Using the entries that follow, write out the line containing "ATOM 259 O O", the line containing "ATOM 285 O O", and every line between them, exactly and nothing else.

Items listed in a dataset:
- - -
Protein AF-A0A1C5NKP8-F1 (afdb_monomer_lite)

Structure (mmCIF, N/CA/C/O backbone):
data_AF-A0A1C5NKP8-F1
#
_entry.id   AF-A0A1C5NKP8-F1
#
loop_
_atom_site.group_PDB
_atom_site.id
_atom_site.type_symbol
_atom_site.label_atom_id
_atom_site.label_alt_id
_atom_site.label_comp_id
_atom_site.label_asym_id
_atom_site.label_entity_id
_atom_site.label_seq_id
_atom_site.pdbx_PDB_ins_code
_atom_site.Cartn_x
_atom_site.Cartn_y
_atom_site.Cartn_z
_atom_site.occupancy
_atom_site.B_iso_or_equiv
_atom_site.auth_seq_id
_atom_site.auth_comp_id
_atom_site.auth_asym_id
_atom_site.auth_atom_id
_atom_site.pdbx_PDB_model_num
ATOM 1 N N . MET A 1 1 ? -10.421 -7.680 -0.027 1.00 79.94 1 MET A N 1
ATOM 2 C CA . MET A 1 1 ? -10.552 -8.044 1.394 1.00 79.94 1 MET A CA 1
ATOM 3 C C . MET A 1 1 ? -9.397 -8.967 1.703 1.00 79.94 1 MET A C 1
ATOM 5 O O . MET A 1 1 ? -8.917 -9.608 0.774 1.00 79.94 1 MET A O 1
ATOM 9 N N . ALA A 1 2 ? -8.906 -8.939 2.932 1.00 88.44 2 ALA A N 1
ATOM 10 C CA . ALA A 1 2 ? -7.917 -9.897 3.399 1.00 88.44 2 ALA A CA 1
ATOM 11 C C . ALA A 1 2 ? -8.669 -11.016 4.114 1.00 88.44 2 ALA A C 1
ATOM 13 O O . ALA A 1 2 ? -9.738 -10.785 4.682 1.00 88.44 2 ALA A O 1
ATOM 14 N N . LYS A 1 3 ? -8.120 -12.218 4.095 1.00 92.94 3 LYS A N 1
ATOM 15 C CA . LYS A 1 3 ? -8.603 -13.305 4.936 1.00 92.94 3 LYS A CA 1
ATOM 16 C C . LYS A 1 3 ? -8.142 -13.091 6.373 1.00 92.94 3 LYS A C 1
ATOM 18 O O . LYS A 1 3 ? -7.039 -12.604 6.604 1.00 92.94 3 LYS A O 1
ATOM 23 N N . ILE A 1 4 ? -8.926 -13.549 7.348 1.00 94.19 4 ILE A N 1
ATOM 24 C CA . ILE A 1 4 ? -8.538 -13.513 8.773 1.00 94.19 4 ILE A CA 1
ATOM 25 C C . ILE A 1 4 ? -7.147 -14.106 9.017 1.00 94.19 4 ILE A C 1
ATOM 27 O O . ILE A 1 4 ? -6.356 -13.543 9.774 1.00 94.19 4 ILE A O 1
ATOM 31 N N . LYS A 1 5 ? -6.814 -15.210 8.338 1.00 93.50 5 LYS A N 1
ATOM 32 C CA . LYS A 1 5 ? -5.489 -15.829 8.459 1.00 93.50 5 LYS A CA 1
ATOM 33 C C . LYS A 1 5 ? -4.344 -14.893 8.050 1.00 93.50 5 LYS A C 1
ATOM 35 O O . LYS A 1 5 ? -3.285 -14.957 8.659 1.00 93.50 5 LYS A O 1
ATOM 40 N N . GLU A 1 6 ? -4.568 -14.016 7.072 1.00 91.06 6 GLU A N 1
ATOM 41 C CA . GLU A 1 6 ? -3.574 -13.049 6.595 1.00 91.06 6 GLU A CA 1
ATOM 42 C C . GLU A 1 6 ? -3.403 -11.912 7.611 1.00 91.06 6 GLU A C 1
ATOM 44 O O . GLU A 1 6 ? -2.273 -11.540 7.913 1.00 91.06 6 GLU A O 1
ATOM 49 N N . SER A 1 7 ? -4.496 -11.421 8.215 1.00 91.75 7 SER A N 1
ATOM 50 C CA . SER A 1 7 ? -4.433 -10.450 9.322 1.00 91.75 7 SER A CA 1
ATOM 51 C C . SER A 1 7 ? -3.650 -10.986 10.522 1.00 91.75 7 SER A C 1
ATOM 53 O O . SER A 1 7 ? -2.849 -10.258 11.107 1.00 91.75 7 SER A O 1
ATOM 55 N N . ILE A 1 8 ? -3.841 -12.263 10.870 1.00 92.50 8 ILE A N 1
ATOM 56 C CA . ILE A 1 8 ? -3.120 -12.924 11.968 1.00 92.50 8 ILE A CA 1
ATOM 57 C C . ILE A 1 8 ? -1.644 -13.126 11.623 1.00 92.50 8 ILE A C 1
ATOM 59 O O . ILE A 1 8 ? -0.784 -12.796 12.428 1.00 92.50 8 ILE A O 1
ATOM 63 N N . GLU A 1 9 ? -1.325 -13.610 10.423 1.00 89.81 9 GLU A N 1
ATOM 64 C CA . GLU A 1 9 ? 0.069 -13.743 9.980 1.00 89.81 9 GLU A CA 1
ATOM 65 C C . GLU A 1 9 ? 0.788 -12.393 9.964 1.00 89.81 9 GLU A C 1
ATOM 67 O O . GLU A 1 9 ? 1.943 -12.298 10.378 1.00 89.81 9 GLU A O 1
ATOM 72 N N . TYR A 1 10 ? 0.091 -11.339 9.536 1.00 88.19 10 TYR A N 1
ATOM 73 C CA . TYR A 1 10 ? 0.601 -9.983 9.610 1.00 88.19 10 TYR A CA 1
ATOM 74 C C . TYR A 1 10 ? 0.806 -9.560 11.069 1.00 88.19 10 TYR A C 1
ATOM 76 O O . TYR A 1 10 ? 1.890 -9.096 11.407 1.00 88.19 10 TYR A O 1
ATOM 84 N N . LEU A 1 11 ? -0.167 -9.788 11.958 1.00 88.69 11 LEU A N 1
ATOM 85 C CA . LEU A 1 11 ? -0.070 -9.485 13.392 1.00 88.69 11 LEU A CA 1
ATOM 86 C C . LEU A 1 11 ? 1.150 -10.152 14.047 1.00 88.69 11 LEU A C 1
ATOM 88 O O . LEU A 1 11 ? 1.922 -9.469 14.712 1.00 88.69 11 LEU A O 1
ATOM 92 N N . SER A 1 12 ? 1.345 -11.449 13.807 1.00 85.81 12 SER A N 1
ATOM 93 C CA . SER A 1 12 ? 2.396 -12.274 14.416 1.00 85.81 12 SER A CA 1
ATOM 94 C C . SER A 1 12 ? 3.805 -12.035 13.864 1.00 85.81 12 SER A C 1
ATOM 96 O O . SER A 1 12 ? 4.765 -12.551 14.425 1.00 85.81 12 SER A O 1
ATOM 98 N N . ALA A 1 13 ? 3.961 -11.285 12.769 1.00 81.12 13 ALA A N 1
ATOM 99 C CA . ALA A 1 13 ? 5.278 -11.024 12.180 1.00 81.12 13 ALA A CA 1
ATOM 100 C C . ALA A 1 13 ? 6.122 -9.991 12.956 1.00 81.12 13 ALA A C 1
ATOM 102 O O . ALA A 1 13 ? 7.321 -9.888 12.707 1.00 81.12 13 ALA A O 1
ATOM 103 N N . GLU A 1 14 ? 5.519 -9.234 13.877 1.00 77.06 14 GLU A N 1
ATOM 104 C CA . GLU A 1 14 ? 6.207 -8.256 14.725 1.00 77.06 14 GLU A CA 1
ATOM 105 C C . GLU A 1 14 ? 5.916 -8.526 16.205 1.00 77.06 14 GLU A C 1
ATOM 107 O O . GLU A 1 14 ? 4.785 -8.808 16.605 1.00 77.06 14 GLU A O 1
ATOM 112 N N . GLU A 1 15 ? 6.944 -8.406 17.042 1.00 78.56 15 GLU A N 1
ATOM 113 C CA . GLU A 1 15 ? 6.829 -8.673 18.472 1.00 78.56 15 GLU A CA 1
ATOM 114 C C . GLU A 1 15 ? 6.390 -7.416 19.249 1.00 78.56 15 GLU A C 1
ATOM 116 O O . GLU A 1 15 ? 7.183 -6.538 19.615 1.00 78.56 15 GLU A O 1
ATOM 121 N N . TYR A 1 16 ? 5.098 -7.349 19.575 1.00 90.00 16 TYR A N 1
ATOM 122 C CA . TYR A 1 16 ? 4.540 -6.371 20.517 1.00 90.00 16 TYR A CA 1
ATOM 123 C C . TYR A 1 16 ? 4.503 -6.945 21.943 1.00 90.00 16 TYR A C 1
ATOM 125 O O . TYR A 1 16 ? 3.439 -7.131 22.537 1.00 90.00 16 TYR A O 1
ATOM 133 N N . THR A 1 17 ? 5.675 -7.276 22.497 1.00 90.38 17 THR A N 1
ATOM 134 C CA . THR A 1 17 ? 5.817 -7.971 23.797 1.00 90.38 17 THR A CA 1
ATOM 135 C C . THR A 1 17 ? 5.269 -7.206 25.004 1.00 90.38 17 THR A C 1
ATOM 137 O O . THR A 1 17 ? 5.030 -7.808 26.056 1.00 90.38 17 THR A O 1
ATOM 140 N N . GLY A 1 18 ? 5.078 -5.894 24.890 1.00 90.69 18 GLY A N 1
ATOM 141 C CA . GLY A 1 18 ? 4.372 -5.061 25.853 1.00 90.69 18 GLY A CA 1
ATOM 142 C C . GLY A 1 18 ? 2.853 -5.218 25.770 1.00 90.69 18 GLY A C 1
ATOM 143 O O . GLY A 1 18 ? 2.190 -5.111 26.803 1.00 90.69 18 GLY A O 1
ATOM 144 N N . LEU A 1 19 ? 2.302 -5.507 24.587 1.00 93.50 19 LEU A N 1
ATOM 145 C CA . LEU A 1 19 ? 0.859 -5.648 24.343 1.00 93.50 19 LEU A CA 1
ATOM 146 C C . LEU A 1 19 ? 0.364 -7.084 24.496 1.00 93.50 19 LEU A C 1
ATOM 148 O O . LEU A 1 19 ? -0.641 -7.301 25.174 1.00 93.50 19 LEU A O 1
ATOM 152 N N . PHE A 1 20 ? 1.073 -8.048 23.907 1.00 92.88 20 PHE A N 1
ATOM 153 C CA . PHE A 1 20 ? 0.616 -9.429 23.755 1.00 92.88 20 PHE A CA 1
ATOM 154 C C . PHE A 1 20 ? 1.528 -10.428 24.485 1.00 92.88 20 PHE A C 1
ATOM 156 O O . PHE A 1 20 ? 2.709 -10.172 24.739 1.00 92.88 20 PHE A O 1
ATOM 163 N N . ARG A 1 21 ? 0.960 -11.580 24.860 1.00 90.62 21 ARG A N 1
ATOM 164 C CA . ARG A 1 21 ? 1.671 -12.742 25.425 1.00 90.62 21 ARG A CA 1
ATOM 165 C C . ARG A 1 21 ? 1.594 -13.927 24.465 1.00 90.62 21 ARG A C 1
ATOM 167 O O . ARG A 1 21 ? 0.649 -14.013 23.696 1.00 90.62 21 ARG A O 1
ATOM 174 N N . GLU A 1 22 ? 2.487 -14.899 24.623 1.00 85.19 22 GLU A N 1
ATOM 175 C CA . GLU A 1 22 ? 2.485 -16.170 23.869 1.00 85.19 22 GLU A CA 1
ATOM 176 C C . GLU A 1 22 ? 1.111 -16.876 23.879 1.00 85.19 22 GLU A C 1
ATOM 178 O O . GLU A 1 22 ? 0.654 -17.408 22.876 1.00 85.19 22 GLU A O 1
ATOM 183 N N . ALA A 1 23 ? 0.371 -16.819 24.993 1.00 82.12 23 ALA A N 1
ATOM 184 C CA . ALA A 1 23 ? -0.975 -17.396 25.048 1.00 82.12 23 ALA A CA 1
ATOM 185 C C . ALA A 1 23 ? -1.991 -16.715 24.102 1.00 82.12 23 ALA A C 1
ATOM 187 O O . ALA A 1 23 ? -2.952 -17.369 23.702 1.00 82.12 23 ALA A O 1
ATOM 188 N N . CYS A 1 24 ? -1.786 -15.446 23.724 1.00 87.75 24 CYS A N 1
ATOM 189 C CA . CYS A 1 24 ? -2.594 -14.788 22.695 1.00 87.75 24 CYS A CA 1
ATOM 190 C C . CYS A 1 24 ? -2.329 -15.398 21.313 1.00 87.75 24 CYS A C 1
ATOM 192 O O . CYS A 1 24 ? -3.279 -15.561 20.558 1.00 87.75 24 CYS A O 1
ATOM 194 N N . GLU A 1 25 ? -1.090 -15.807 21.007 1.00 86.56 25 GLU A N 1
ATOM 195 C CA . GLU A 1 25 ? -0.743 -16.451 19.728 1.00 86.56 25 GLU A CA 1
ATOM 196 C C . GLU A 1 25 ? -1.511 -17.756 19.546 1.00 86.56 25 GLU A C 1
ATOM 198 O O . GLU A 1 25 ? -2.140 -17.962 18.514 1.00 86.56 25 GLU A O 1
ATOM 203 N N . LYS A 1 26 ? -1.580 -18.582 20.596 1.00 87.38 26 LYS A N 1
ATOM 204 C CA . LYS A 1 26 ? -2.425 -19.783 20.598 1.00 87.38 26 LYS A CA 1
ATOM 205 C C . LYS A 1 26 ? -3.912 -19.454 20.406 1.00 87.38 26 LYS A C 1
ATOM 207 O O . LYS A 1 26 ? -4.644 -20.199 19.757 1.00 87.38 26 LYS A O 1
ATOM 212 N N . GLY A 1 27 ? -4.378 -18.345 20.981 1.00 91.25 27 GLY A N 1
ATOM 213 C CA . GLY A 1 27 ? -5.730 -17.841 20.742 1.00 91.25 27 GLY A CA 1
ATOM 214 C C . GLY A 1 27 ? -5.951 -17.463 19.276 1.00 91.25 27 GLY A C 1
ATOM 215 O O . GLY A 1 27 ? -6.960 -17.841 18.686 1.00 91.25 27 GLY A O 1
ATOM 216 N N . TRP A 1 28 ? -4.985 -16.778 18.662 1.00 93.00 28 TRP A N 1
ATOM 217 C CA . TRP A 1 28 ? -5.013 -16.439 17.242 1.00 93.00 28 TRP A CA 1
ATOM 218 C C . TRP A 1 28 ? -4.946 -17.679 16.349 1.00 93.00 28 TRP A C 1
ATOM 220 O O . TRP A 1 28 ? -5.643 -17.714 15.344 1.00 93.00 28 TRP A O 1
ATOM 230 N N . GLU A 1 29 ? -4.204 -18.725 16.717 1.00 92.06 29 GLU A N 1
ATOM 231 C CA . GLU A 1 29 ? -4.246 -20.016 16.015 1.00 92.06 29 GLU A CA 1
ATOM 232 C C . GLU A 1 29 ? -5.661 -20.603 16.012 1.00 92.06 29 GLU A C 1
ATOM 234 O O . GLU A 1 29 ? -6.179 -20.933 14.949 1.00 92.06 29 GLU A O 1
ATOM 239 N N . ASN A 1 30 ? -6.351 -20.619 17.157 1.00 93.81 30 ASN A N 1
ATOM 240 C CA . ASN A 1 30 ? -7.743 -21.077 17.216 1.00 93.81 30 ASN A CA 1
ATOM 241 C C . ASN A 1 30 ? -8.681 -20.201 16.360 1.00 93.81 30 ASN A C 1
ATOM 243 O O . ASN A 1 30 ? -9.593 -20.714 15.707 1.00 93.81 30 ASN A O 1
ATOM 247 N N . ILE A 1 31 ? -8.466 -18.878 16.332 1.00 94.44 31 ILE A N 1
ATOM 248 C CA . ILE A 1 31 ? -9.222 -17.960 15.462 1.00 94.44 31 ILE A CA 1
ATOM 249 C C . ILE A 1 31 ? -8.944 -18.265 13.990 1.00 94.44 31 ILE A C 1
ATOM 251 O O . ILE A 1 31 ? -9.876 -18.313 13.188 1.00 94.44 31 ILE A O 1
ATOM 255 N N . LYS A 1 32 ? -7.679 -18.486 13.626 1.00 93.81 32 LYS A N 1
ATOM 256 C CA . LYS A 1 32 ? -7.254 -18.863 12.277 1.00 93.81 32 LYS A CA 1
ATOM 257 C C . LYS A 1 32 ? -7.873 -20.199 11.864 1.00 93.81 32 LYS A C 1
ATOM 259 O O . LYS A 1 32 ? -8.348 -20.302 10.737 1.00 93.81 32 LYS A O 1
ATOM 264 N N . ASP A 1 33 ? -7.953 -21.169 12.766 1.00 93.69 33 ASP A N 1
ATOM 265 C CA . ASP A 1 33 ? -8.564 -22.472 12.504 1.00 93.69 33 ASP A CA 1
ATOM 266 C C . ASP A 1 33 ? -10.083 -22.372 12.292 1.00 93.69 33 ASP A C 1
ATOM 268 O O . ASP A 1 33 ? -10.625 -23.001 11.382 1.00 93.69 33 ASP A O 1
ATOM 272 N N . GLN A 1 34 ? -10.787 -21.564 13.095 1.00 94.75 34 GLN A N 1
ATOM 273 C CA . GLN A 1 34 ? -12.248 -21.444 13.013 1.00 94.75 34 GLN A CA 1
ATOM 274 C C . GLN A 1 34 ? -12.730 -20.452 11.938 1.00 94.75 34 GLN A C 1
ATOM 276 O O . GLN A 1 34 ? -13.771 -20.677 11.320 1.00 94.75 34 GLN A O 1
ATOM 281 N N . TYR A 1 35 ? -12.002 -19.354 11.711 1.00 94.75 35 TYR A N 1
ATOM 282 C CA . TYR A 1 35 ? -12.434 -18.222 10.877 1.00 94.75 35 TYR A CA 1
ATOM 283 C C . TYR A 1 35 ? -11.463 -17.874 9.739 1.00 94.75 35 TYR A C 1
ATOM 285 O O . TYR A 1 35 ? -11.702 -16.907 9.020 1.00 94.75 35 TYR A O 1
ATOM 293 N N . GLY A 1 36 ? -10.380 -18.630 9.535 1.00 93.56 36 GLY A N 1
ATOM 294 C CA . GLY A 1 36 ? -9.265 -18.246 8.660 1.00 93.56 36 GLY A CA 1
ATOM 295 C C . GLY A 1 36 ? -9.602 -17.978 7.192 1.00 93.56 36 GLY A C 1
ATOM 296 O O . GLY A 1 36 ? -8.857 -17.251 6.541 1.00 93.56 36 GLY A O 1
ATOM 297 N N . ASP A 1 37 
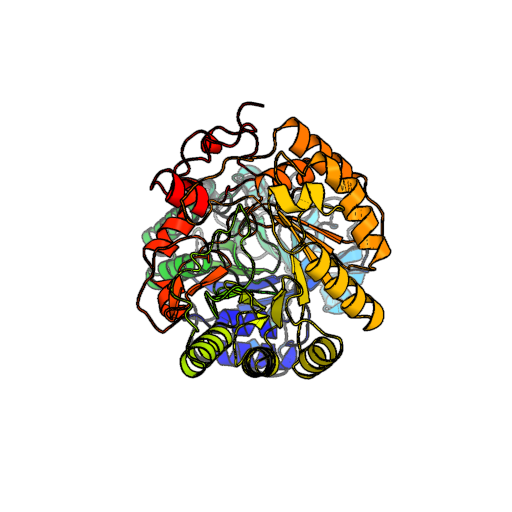? -10.702 -18.521 6.668 1.00 94.00 37 ASP A N 1
ATOM 298 C CA . ASP A 1 37 ? -11.162 -18.280 5.293 1.00 94.00 37 ASP A CA 1
ATOM 299 C C . ASP A 1 37 ? -12.223 -17.178 5.165 1.00 94.00 37 ASP A C 1
ATOM 301 O O . ASP A 1 37 ? -12.666 -16.891 4.053 1.00 94.00 37 ASP A O 1
ATOM 305 N N . LEU A 1 38 ? -12.615 -16.543 6.271 1.00 92.62 38 LEU A N 1
ATOM 306 C CA . LEU A 1 38 ? -13.527 -15.408 6.252 1.00 92.62 38 LEU A CA 1
ATOM 307 C C . LEU A 1 38 ? -12.822 -14.167 5.688 1.00 92.62 38 LEU A C 1
ATOM 309 O O . LEU A 1 38 ? -11.781 -13.747 6.200 1.00 92.62 38 LEU A O 1
ATOM 313 N N . ASP A 1 39 ? -13.417 -13.577 4.653 1.00 91.62 39 ASP A N 1
ATOM 314 C CA . ASP A 1 39 ? -12.989 -12.301 4.090 1.00 91.62 39 ASP A CA 1
ATOM 315 C C . ASP A 1 39 ? -13.400 -11.146 5.000 1.00 91.62 39 ASP A C 1
ATOM 317 O O . ASP A 1 39 ? -14.569 -10.993 5.365 1.00 91.62 39 ASP A O 1
ATOM 321 N N . VAL A 1 40 ? -12.434 -10.294 5.321 1.00 90.75 40 VAL A N 1
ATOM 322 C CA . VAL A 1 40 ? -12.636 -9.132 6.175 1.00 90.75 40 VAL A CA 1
- - -
TASK SOLUTION:
ATOM 259 O O . LYS A 1 32 ? -8.348 -20.302 10.737 1.00 93.81 32 LYS A O 1
ATOM 264 N N . ASP A 1 33 ? -7.953 -21.169 12.766 1.00 93.69 33 ASP A N 1
ATOM 265 C CA . ASP A 1 33 ? -8.564 -22.472 12.504 1.00 93.69 33 ASP A CA 1
ATOM 266 C C . ASP A 1 33 ? -10.083 -22.372 12.292 1.00 93.69 33 ASP A C 1
ATOM 268 O O . ASP A 1 33 ? -10.625 -23.001 11.382 1.00 93.69 33 ASP A O 1
ATOM 272 N N . GLN A 1 34 ? -10.787 -21.564 13.095 1.00 94.75 34 GLN A N 1
ATOM 273 C CA . GLN A 1 34 ? -12.248 -21.444 13.013 1.00 94.75 34 GLN A CA 1
ATOM 274 C C . GLN A 1 34 ? -12.730 -20.452 11.938 1.00 94.75 34 GLN A C 1
ATOM 276 O O . GLN A 1 34 ? -13.771 -20.677 11.320 1.00 94.75 34 GLN A O 1
ATOM 281 N N . TYR A 1 35 ? -12.002 -19.354 11.711 1.00 94.75 35 TYR A N 1
ATOM 282 C CA . TYR A 1 35 ? -12.434 -18.222 10.877 1.00 94.75 35 TYR A CA 1
ATOM 283 C C . TYR A 1 35 ? -11.463 -17.874 9.739 1.00 94.75 35 TYR A C 1
ATOM 285 O O . TYR A 1 35 ? -11.702 -16.907 9.020 1.00 94.75 35 TYR A O 1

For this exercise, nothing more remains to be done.